For this exercise, reproduce the entries below exactly, but only from the line containing "ATOM 15 C C" through the line containing "ATOM 31 C CA", both included.
──────────
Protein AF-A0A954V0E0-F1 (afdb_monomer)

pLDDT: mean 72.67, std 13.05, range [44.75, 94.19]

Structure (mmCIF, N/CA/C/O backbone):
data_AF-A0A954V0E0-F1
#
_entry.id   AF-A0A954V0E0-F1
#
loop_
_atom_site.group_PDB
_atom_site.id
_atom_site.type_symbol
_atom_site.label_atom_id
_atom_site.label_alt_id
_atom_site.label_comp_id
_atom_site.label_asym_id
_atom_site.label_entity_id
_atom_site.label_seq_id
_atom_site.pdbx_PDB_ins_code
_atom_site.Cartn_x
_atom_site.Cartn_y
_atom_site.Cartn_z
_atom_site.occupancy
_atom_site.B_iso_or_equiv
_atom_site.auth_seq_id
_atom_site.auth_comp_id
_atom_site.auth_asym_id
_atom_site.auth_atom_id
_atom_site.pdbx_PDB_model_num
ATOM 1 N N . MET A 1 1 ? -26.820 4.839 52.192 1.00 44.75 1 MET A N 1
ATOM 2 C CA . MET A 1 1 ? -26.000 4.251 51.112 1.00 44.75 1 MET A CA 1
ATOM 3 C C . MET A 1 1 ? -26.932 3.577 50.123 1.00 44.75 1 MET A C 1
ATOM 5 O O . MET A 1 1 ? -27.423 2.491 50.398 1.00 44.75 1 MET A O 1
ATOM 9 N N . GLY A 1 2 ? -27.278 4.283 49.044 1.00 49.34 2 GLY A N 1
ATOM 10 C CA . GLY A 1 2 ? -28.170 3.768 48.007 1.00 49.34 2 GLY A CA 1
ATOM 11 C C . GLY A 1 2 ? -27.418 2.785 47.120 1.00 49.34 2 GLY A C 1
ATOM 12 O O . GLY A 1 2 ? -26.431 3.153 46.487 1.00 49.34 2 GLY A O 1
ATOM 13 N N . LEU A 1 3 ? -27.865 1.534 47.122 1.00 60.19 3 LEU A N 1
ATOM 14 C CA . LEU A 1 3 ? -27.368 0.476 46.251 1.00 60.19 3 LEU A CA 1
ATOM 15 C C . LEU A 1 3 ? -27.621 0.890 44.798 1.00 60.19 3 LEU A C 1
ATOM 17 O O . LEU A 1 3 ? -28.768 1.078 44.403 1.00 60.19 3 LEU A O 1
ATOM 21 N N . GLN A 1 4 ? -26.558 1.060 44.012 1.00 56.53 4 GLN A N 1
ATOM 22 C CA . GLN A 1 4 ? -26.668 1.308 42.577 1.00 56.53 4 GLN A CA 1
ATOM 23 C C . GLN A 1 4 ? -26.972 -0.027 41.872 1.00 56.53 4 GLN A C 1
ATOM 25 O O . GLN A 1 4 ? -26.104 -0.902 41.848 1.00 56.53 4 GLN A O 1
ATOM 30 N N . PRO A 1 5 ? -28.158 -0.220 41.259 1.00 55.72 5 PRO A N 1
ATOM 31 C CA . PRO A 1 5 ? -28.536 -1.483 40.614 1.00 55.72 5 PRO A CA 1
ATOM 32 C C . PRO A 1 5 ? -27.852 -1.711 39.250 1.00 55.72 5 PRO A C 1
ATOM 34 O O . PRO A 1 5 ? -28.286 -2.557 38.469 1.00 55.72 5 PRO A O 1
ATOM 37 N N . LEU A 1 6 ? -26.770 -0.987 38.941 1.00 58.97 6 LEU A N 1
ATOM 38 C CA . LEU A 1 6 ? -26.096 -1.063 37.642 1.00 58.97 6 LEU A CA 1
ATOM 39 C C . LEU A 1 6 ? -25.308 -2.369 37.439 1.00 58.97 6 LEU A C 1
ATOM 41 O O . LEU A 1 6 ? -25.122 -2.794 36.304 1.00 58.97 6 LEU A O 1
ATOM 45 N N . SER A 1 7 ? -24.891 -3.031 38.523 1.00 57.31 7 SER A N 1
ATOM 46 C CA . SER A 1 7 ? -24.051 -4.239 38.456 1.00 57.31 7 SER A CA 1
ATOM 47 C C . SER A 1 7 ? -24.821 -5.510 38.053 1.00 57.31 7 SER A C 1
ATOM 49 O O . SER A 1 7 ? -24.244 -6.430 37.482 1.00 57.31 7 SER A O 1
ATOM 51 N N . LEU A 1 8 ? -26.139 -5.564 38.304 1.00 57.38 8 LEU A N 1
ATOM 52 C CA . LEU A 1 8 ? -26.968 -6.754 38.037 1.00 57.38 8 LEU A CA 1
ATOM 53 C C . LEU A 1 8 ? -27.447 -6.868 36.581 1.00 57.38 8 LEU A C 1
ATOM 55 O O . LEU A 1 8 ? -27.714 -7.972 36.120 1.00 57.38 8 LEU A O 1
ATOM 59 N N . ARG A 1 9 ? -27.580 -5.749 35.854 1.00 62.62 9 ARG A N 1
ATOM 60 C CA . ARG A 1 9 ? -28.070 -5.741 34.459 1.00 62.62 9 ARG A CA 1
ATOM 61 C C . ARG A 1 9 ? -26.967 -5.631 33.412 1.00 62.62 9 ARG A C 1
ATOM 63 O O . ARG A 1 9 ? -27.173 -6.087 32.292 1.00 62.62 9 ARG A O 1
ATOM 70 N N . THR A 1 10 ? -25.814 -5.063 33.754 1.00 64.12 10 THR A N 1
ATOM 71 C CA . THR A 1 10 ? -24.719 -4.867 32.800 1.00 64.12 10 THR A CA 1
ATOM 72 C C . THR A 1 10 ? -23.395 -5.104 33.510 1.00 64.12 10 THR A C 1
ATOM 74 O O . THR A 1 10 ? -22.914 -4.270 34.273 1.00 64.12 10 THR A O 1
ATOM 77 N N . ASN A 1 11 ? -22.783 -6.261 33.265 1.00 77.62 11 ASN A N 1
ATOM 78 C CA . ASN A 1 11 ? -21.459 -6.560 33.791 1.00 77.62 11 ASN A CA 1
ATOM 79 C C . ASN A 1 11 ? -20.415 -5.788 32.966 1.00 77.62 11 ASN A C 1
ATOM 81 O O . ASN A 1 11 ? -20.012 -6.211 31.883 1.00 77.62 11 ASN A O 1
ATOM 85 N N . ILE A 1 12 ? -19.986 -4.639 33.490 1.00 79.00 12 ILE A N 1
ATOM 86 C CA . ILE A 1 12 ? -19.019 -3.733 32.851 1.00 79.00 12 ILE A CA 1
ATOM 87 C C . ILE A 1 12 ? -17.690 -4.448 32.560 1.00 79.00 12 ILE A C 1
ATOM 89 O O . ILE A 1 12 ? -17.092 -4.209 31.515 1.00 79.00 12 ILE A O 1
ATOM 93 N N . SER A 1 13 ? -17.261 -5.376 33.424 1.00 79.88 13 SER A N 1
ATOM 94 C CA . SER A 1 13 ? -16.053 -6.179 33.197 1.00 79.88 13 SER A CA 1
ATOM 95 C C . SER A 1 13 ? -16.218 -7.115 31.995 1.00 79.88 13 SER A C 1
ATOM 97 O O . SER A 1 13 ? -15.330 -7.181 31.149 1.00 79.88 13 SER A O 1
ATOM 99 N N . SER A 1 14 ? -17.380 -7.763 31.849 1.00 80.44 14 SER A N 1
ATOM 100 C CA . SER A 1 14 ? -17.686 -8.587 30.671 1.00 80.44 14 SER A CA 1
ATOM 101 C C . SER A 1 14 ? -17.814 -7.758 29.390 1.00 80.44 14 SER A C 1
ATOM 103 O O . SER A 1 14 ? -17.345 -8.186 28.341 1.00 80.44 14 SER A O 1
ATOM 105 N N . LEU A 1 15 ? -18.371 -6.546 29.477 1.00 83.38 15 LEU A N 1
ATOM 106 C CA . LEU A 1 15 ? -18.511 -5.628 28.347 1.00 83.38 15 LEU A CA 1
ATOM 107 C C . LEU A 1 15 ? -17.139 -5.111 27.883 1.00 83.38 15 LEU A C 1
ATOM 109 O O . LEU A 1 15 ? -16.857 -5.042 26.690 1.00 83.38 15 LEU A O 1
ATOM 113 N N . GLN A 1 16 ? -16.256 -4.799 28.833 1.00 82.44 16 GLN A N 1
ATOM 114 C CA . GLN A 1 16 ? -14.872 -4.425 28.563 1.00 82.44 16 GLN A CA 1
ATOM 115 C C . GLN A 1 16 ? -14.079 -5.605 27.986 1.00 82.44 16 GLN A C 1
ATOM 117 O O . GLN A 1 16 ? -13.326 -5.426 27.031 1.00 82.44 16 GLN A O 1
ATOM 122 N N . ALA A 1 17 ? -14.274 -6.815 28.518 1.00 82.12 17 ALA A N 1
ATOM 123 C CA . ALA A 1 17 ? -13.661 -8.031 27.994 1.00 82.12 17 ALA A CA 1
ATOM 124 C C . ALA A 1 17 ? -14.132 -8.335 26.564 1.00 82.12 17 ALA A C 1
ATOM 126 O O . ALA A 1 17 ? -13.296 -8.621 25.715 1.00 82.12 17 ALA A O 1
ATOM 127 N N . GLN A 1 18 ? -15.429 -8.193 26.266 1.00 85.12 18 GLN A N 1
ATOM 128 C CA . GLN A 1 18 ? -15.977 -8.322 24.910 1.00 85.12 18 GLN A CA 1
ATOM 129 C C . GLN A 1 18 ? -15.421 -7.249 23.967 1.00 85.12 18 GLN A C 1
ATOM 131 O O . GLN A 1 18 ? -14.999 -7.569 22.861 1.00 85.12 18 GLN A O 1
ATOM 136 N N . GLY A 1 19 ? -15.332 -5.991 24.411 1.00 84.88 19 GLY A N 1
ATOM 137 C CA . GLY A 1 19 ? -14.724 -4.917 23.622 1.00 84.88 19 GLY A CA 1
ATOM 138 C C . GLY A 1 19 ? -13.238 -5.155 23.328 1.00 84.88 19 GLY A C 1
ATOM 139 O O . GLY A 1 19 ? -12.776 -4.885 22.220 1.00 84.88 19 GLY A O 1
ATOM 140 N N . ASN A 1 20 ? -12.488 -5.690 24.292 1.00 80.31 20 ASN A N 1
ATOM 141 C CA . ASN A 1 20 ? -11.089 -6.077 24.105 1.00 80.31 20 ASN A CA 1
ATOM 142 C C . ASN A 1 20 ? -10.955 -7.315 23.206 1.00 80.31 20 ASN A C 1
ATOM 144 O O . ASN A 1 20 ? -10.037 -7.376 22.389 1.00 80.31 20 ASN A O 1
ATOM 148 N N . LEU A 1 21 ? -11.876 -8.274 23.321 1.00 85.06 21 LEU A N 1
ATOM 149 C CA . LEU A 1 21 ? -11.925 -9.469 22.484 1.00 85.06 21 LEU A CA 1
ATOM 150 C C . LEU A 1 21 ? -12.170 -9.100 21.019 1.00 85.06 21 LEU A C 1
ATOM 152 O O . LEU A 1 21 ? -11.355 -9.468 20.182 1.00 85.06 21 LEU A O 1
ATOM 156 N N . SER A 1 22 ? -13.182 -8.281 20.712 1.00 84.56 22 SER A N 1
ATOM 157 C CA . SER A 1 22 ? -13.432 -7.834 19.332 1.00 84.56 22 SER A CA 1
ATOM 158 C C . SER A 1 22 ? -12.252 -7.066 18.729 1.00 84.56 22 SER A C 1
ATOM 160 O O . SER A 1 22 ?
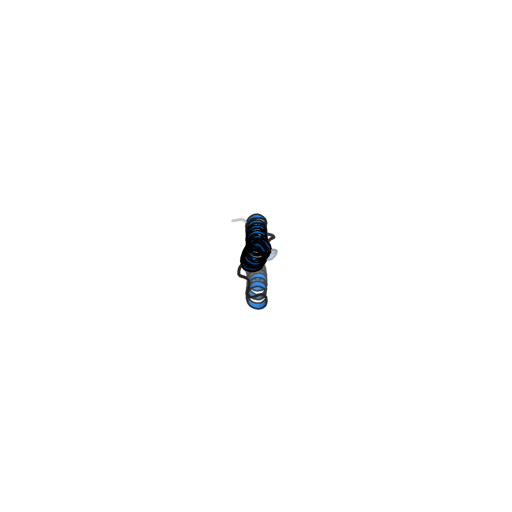 -11.959 -7.214 17.544 1.00 84.56 22 SER A O 1
ATOM 162 N N . ARG A 1 23 ? -11.520 -6.272 19.528 1.00 79.12 23 ARG A N 1
ATOM 163 C CA . ARG A 1 23 ? -10.282 -5.619 19.059 1.00 79.12 23 ARG A CA 1
ATOM 164 C C . ARG A 1 23 ? -9.181 -6.632 18.752 1.00 79.12 23 ARG A C 1
ATOM 166 O O . ARG A 1 23 ? -8.512 -6.507 17.728 1.00 79.12 23 ARG A O 1
ATOM 173 N N . ASN A 1 24 ? -8.996 -7.629 19.615 1.00 75.12 24 ASN A N 1
ATOM 174 C CA . ASN A 1 24 ? -8.015 -8.692 19.401 1.00 75.12 24 ASN A CA 1
ATOM 175 C C . ASN A 1 24 ? -8.362 -9.562 18.186 1.00 75.12 24 ASN A C 1
ATOM 177 O O . ASN A 1 24 ? -7.465 -9.907 17.423 1.00 75.12 24 ASN A O 1
ATOM 181 N N . GLU A 1 25 ? -9.639 -9.866 17.954 1.00 81.19 25 GLU A N 1
ATOM 182 C CA . GLU A 1 25 ? -10.105 -10.600 16.770 1.00 81.19 25 GLU A CA 1
ATOM 183 C C . GLU A 1 25 ? -9.833 -9.822 15.474 1.00 81.19 25 GLU A C 1
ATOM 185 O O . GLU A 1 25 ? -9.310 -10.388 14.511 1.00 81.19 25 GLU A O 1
──────────
* **Result for this exercise**:
ATOM 15 C C . LEU A 1 3 ? -27.621 0.890 44.798 1.00 60.19 3 LEU A C 1
ATOM 17 O O . LEU A 1 3 ? -28.768 1.078 44.403 1.00 60.19 3 LEU A O 1
ATOM 21 N N . GLN A 1 4 ? -26.558 1.060 44.012 1.00 56.53 4 GLN A N 1
ATOM 22 C CA . GLN A 1 4 ? -26.668 1.308 42.577 1.00 56.53 4 GLN A CA 1
ATOM 23 C C . GLN A 1 4 ? -26.972 -0.027 41.872 1.00 56.53 4 GLN A C 1
ATOM 25 O O . GLN A 1 4 ? -26.104 -0.902 41.848 1.00 56.53 4 GLN A O 1
ATOM 30 N N . PRO A 1 5 ? -28.158 -0.220 41.259 1.00 55.72 5 PRO A N 1
ATOM 31 C CA . PRO A 1 5 ? -28.536 -1.483 40.614 1.00 55.72 5 PRO A CA 1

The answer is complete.